NEWS for North Dakotans
Agriculture Communication, North Dakota State University
7 Morrill Hall, Fargo, ND 58105-5665
November 22, 2000
Presence of a potentially devastating disease in southern Manitoba means North Dakota dry bean growers need to be on the watch for it next summer and be cautious about where the seed they purchase was produced, according to a North Dakota State University plant pathologist.
Anthracnose is not established in North Dakota or Minnesota, but it is present in southern Manitoba near the international border, says Art Lamey, NDSU Extension Service plant pathologist.
The most important disease management procedure is to keep the anthracnose pathogen out by avoiding seed produced in infested areas, Lamey says. Bean growers should determine where the seed they purchase was grown and not purchase seed grown in an infected state or province, including Manitoba, Michigan and Ontario. Seed developed in an infected state or province is acceptable if it was grown under furrow irrigation in a western state such as Idaho, Wyoming, eastern Washington or eastern Oregon, he says.

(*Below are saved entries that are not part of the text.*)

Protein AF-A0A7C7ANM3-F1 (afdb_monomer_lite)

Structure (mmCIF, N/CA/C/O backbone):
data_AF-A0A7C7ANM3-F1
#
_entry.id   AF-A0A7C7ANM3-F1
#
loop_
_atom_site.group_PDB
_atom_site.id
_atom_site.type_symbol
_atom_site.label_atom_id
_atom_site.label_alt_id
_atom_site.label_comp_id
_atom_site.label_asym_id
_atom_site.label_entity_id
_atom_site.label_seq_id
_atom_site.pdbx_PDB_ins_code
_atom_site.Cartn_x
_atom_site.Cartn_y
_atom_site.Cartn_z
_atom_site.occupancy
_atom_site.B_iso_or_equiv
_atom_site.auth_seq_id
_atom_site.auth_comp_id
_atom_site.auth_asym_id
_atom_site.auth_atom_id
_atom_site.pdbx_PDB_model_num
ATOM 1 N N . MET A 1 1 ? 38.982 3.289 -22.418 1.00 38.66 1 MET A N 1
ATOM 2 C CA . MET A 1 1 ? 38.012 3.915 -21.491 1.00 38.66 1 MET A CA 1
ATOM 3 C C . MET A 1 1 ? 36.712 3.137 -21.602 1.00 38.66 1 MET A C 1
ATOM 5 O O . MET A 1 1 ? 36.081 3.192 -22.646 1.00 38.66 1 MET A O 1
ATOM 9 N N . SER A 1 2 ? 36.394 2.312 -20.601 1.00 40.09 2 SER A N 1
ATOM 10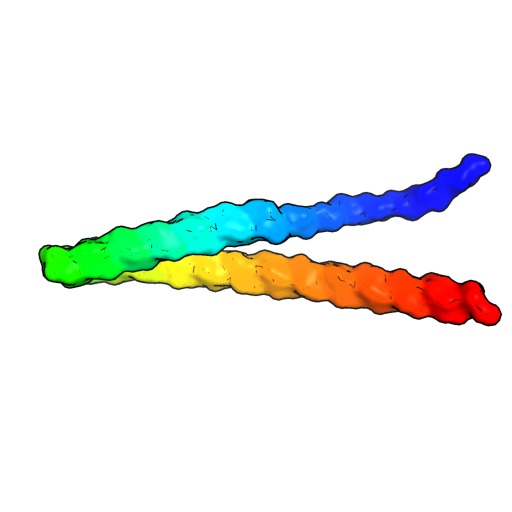 C CA . SER A 1 2 ? 35.198 1.461 -20.621 1.00 40.09 2 SER A CA 1
ATOM 11 C C . SER A 1 2 ? 33.949 2.337 -20.483 1.00 40.09 2 SER A C 1
ATOM 13 O O . SER A 1 2 ? 33.737 2.971 -19.448 1.00 40.09 2 SER A O 1
ATOM 15 N N . ASN A 1 3 ? 33.181 2.430 -21.569 1.00 49.16 3 ASN A N 1
ATOM 16 C CA . ASN A 1 3 ? 31.891 3.107 -21.640 1.00 49.16 3 ASN A CA 1
ATOM 17 C C . ASN A 1 3 ? 30.895 2.283 -20.810 1.00 49.16 3 ASN A C 1
ATOM 19 O O . ASN A 1 3 ? 30.327 1.317 -21.307 1.00 49.16 3 ASN A O 1
ATOM 23 N N . LYS A 1 4 ? 30.716 2.614 -19.526 1.00 44.72 4 LYS A N 1
ATOM 24 C CA . LYS A 1 4 ? 29.616 2.053 -18.732 1.00 44.72 4 LYS A CA 1
ATOM 25 C C . LYS A 1 4 ? 28.314 2.654 -19.265 1.00 44.72 4 LYS A C 1
ATOM 27 O O . LYS A 1 4 ? 28.137 3.866 -19.103 1.00 44.72 4 LYS A O 1
ATOM 32 N N . PRO A 1 5 ? 27.393 1.879 -19.867 1.00 46.31 5 PRO A N 1
ATOM 33 C CA . PRO A 1 5 ? 26.066 2.401 -20.115 1.00 46.31 5 PRO A CA 1
ATOM 34 C C . PRO A 1 5 ? 25.466 2.781 -18.761 1.00 46.31 5 PRO A C 1
ATOM 36 O O . PRO A 1 5 ? 25.550 2.062 -17.766 1.00 46.31 5 PRO A O 1
ATOM 39 N N . ARG A 1 6 ? 24.965 4.008 -18.731 1.00 49.44 6 ARG A N 1
ATOM 40 C CA . ARG A 1 6 ? 24.341 4.703 -17.612 1.00 49.44 6 ARG A CA 1
ATOM 41 C C . ARG A 1 6 ? 23.235 3.805 -17.043 1.00 49.44 6 ARG A C 1
ATOM 43 O O . ARG A 1 6 ? 22.125 3.810 -17.565 1.00 49.44 6 ARG A O 1
ATOM 50 N N . TYR A 1 7 ? 23.539 3.016 -16.011 1.00 49.41 7 TYR A N 1
ATOM 51 C CA . TYR A 1 7 ? 22.531 2.249 -15.282 1.00 49.41 7 TYR A CA 1
ATOM 52 C C . TYR A 1 7 ? 21.503 3.258 -14.769 1.00 49.41 7 TYR A C 1
ATOM 54 O O . TYR A 1 7 ? 21.791 4.043 -13.860 1.00 49.41 7 TYR A O 1
ATOM 62 N N . LYS A 1 8 ? 20.332 3.298 -15.421 1.00 51.69 8 LYS A N 1
ATOM 63 C CA . LYS A 1 8 ? 19.154 4.001 -14.913 1.00 51.69 8 LYS A CA 1
ATOM 64 C C . LYS A 1 8 ? 19.034 3.596 -13.451 1.00 51.69 8 LYS A C 1
ATOM 66 O O . LYS A 1 8 ? 19.055 2.404 -13.159 1.00 51.69 8 LYS A O 1
ATOM 71 N N . HIS A 1 9 ? 18.999 4.576 -12.552 1.00 52.03 9 HIS A N 1
ATOM 72 C CA . HIS A 1 9 ? 18.769 4.328 -11.134 1.00 52.03 9 HIS A CA 1
ATOM 73 C C . HIS A 1 9 ? 17.572 3.380 -11.011 1.00 52.03 9 HIS A C 1
ATOM 75 O O . HIS A 1 9 ? 16.455 3.773 -11.350 1.00 52.03 9 HIS A O 1
ATOM 81 N N . LYS A 1 10 ? 17.821 2.127 -10.602 1.00 50.91 10 LYS A N 1
ATOM 82 C CA . LYS A 1 10 ? 16.763 1.192 -10.221 1.00 50.91 10 LYS A CA 1
ATOM 83 C C . LYS A 1 10 ? 16.004 1.917 -9.119 1.00 50.91 10 LYS A C 1
ATOM 85 O O . LYS A 1 10 ? 16.609 2.284 -8.109 1.00 50.91 10 LYS A O 1
ATOM 90 N N . LEU A 1 11 ? 14.726 2.206 -9.340 1.00 58.00 11 LEU A N 1
ATOM 91 C CA . LEU A 1 11 ? 13.881 2.659 -8.248 1.00 58.00 11 LEU A CA 1
ATOM 92 C C . LEU A 1 11 ? 13.827 1.480 -7.275 1.00 58.00 11 LEU A C 1
ATOM 94 O O . LEU A 1 11 ? 13.192 0.481 -7.576 1.00 58.00 11 LEU A O 1
ATOM 98 N N . ASN A 1 12 ? 14.566 1.550 -6.168 1.00 62.84 12 ASN A N 1
ATOM 99 C CA . ASN A 1 12 ? 14.486 0.543 -5.119 1.00 62.84 12 ASN A CA 1
ATOM 100 C C . ASN A 1 12 ? 13.204 0.825 -4.330 1.00 62.84 12 ASN A C 1
ATOM 102 O O . ASN A 1 12 ? 13.237 1.588 -3.362 1.00 62.84 12 ASN A O 1
ATOM 106 N N . MET A 1 13 ? 12.059 0.308 -4.791 1.00 64.81 13 MET A N 1
ATOM 107 C CA . MET A 1 13 ? 10.779 0.565 -4.130 1.00 64.81 13 MET A CA 1
ATOM 108 C C . MET A 1 13 ? 10.436 -0.465 -3.061 1.00 64.81 13 MET A C 1
ATOM 110 O O . MET A 1 13 ? 9.505 -0.224 -2.294 1.00 64.81 13 MET A O 1
ATOM 114 N N . LEU A 1 14 ? 11.206 -1.548 -2.917 1.00 68.38 14 LEU A N 1
ATOM 115 C CA . LEU A 1 14 ? 11.023 -2.493 -1.811 1.00 68.38 14 LEU A CA 1
ATOM 116 C C . LEU A 1 14 ? 11.122 -1.811 -0.440 1.00 68.38 14 LEU A C 1
ATOM 118 O O . LEU A 1 14 ? 10.350 -2.116 0.469 1.00 68.38 14 LEU A O 1
ATOM 122 N N . GLU A 1 15 ? 12.061 -0.881 -0.292 1.00 71.56 15 GLU A N 1
ATOM 123 C CA . GLU A 1 15 ? 12.329 -0.202 0.974 1.00 71.56 15 GLU A CA 1
ATOM 124 C C . GLU A 1 15 ? 11.213 0.793 1.355 1.00 71.56 15 GLU A C 1
ATOM 126 O O . GLU A 1 15 ? 10.598 0.613 2.412 1.00 71.56 15 GLU A O 1
ATOM 131 N N . PRO A 1 16 ? 10.830 1.769 0.502 1.00 77.31 16 PRO A N 1
ATOM 132 C CA . PRO A 1 16 ? 9.684 2.632 0.786 1.00 77.31 16 PRO A CA 1
ATOM 133 C C . PRO A 1 16 ? 8.354 1.863 0.768 1.00 77.31 16 PRO A C 1
ATOM 135 O O . PRO A 1 16 ? 7.473 2.147 1.579 1.00 77.31 16 PRO A O 1
ATOM 138 N N . GLY A 1 17 ? 8.207 0.849 -0.090 1.00 81.50 17 GLY A N 1
ATOM 139 C CA . GLY A 1 17 ? 6.996 0.038 -0.193 1.00 81.50 17 GLY A CA 1
ATOM 140 C C . GLY A 1 17 ? 6.727 -0.789 1.064 1.00 81.50 17 GLY A C 1
ATOM 141 O O . GLY A 1 17 ? 5.603 -0.802 1.564 1.00 81.50 17 GLY A O 1
ATOM 142 N N . SER A 1 18 ? 7.761 -1.398 1.650 1.00 79.88 18 SER A N 1
ATOM 143 C CA . SER A 1 18 ? 7.656 -2.131 2.921 1.00 79.88 18 SER A CA 1
ATOM 144 C C . SER A 1 18 ? 7.251 -1.219 4.084 1.00 79.88 18 SER A C 1
ATOM 146 O O . SER A 1 18 ? 6.400 -1.581 4.902 1.00 79.88 18 SER A O 1
ATOM 148 N N . VAL A 1 19 ? 7.795 0.003 4.135 1.00 84.50 19 VAL A N 1
ATOM 149 C CA . VAL A 1 19 ? 7.395 1.012 5.128 1.00 84.50 19 VAL A CA 1
ATOM 150 C C . VAL A 1 19 ? 5.926 1.410 4.943 1.00 84.50 19 VAL A C 1
ATOM 152 O O . VAL A 1 19 ? 5.177 1.445 5.919 1.00 84.50 19 VAL A O 1
ATOM 155 N N . MET A 1 20 ? 5.478 1.633 3.704 1.00 82.81 20 MET A N 1
ATOM 156 C CA . MET A 1 20 ? 4.081 1.973 3.407 1.00 82.81 20 MET A CA 1
ATOM 157 C C . MET A 1 20 ? 3.110 0.843 3.778 1.00 82.81 20 MET A C 1
ATOM 159 O O . MET A 1 20 ? 2.070 1.116 4.374 1.00 82.81 20 MET A O 1
ATOM 163 N N . VAL A 1 21 ? 3.454 -0.424 3.514 1.00 85.56 21 VAL A N 1
ATOM 164 C CA . VAL A 1 21 ? 2.624 -1.580 3.902 1.00 85.56 21 VAL A CA 1
ATOM 165 C C . VAL A 1 21 ? 2.481 -1.678 5.423 1.00 85.56 21 VAL A C 1
ATOM 167 O O . VAL A 1 21 ? 1.380 -1.919 5.919 1.00 85.56 21 VAL A O 1
ATOM 170 N N . LYS A 1 22 ? 3.556 -1.430 6.184 1.00 87.31 22 LYS A N 1
ATOM 171 C CA . LYS A 1 22 ? 3.484 -1.381 7.655 1.00 87.31 22 LYS A CA 1
ATOM 172 C C . LYS A 1 22 ? 2.538 -0.281 8.138 1.00 87.31 22 LYS A C 1
ATOM 174 O O . LYS A 1 22 ? 1.722 -0.533 9.022 1.00 87.31 22 LYS A O 1
ATOM 179 N N . ILE A 1 23 ? 2.611 0.910 7.540 1.00 88.50 23 ILE A N 1
ATOM 180 C CA . ILE A 1 23 ? 1.727 2.037 7.876 1.00 88.50 23 ILE A CA 1
ATOM 181 C C . ILE A 1 23 ? 0.263 1.692 7.571 1.00 88.50 23 ILE A C 1
ATOM 183 O O . ILE A 1 23 ? -0.601 1.921 8.416 1.00 88.50 23 ILE A O 1
ATOM 187 N N . ILE A 1 24 ? -0.018 1.085 6.412 1.00 86.62 24 ILE A N 1
ATOM 188 C CA . ILE A 1 24 ? -1.369 0.626 6.049 1.00 86.62 24 ILE A CA 1
ATOM 189 C C . ILE A 1 24 ? -1.880 -0.413 7.050 1.00 86.62 24 ILE A C 1
ATOM 191 O O . ILE A 1 24 ? -3.016 -0.309 7.506 1.00 86.62 24 ILE A O 1
ATOM 195 N N . GLY A 1 25 ? -1.048 -1.383 7.438 1.00 87.12 25 GLY A N 1
ATOM 196 C CA . GLY A 1 25 ? -1.416 -2.389 8.435 1.00 87.12 25 GLY A CA 1
ATOM 197 C C . GLY A 1 25 ? -1.804 -1.769 9.780 1.00 87.12 25 GLY A C 1
ATOM 198 O O . GLY A 1 25 ? -2.830 -2.133 10.353 1.00 87.12 25 GLY A O 1
ATOM 199 N N . ILE A 1 26 ? -1.038 -0.779 10.251 1.00 88.88 26 ILE A N 1
ATOM 200 C CA . ILE A 1 26 ? -1.343 -0.040 11.486 1.00 88.88 26 ILE A CA 1
ATOM 201 C C . ILE A 1 26 ? -2.648 0.756 11.344 1.00 88.88 26 ILE A C 1
ATOM 203 O O . ILE A 1 26 ? -3.487 0.714 12.241 1.00 88.88 26 ILE A O 1
ATOM 207 N N . LEU A 1 27 ? -2.856 1.439 10.215 1.00 84.62 27 LEU A N 1
ATOM 208 C CA . LEU A 1 27 ? -4.090 2.181 9.929 1.00 84.62 27 LEU A CA 1
ATOM 209 C C . LEU A 1 27 ? -5.326 1.276 9.949 1.00 84.62 27 LEU A C 1
ATOM 211 O O . LEU A 1 27 ? -6.338 1.640 10.546 1.00 84.62 27 LEU A O 1
ATOM 215 N N . ILE A 1 28 ? -5.238 0.086 9.349 1.00 83.50 28 ILE A N 1
ATOM 216 C CA . ILE A 1 28 ? -6.320 -0.907 9.361 1.00 83.50 28 ILE A CA 1
ATOM 217 C C . ILE A 1 28 ? -6.583 -1.398 10.788 1.00 83.50 28 ILE A C 1
ATOM 219 O O . ILE A 1 28 ? -7.741 -1.501 11.190 1.00 83.50 28 ILE A O 1
ATOM 223 N N . LEU A 1 29 ? -5.533 -1.653 11.574 1.00 87.88 29 LEU A N 1
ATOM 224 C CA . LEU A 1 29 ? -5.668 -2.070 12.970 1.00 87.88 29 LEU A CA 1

Genetically resistant varieties and tested "pathogen free" seed are primary controls in areas where the disease is established.
In the field, the most characteristic symptoms of anthracnose appear on the undersides of leaves, where small, angular brick red to purple-brown lesions develop. Older lesions become darker, extend to the upper leaf surface, and proceed along veins. Pod lesions are very sunken, circular, chocolate brown to black colored with a raised dark margin surrounded by a thin zone of reddish tissue. On the lesion surface, tan spores dry into dark granular masses.
Anthracnose can be blown from field to field in crop refuse and spreads within the field in splashing rain showers, as well as being carried on seed.
Moderate chemical control with multiple applications of Benlate or Topsin M is feasible but may not be economic, Lamey says.
"This warning is not to cause panic but to alert growers to make every effort to avoid accidentally introducing the disease," he says.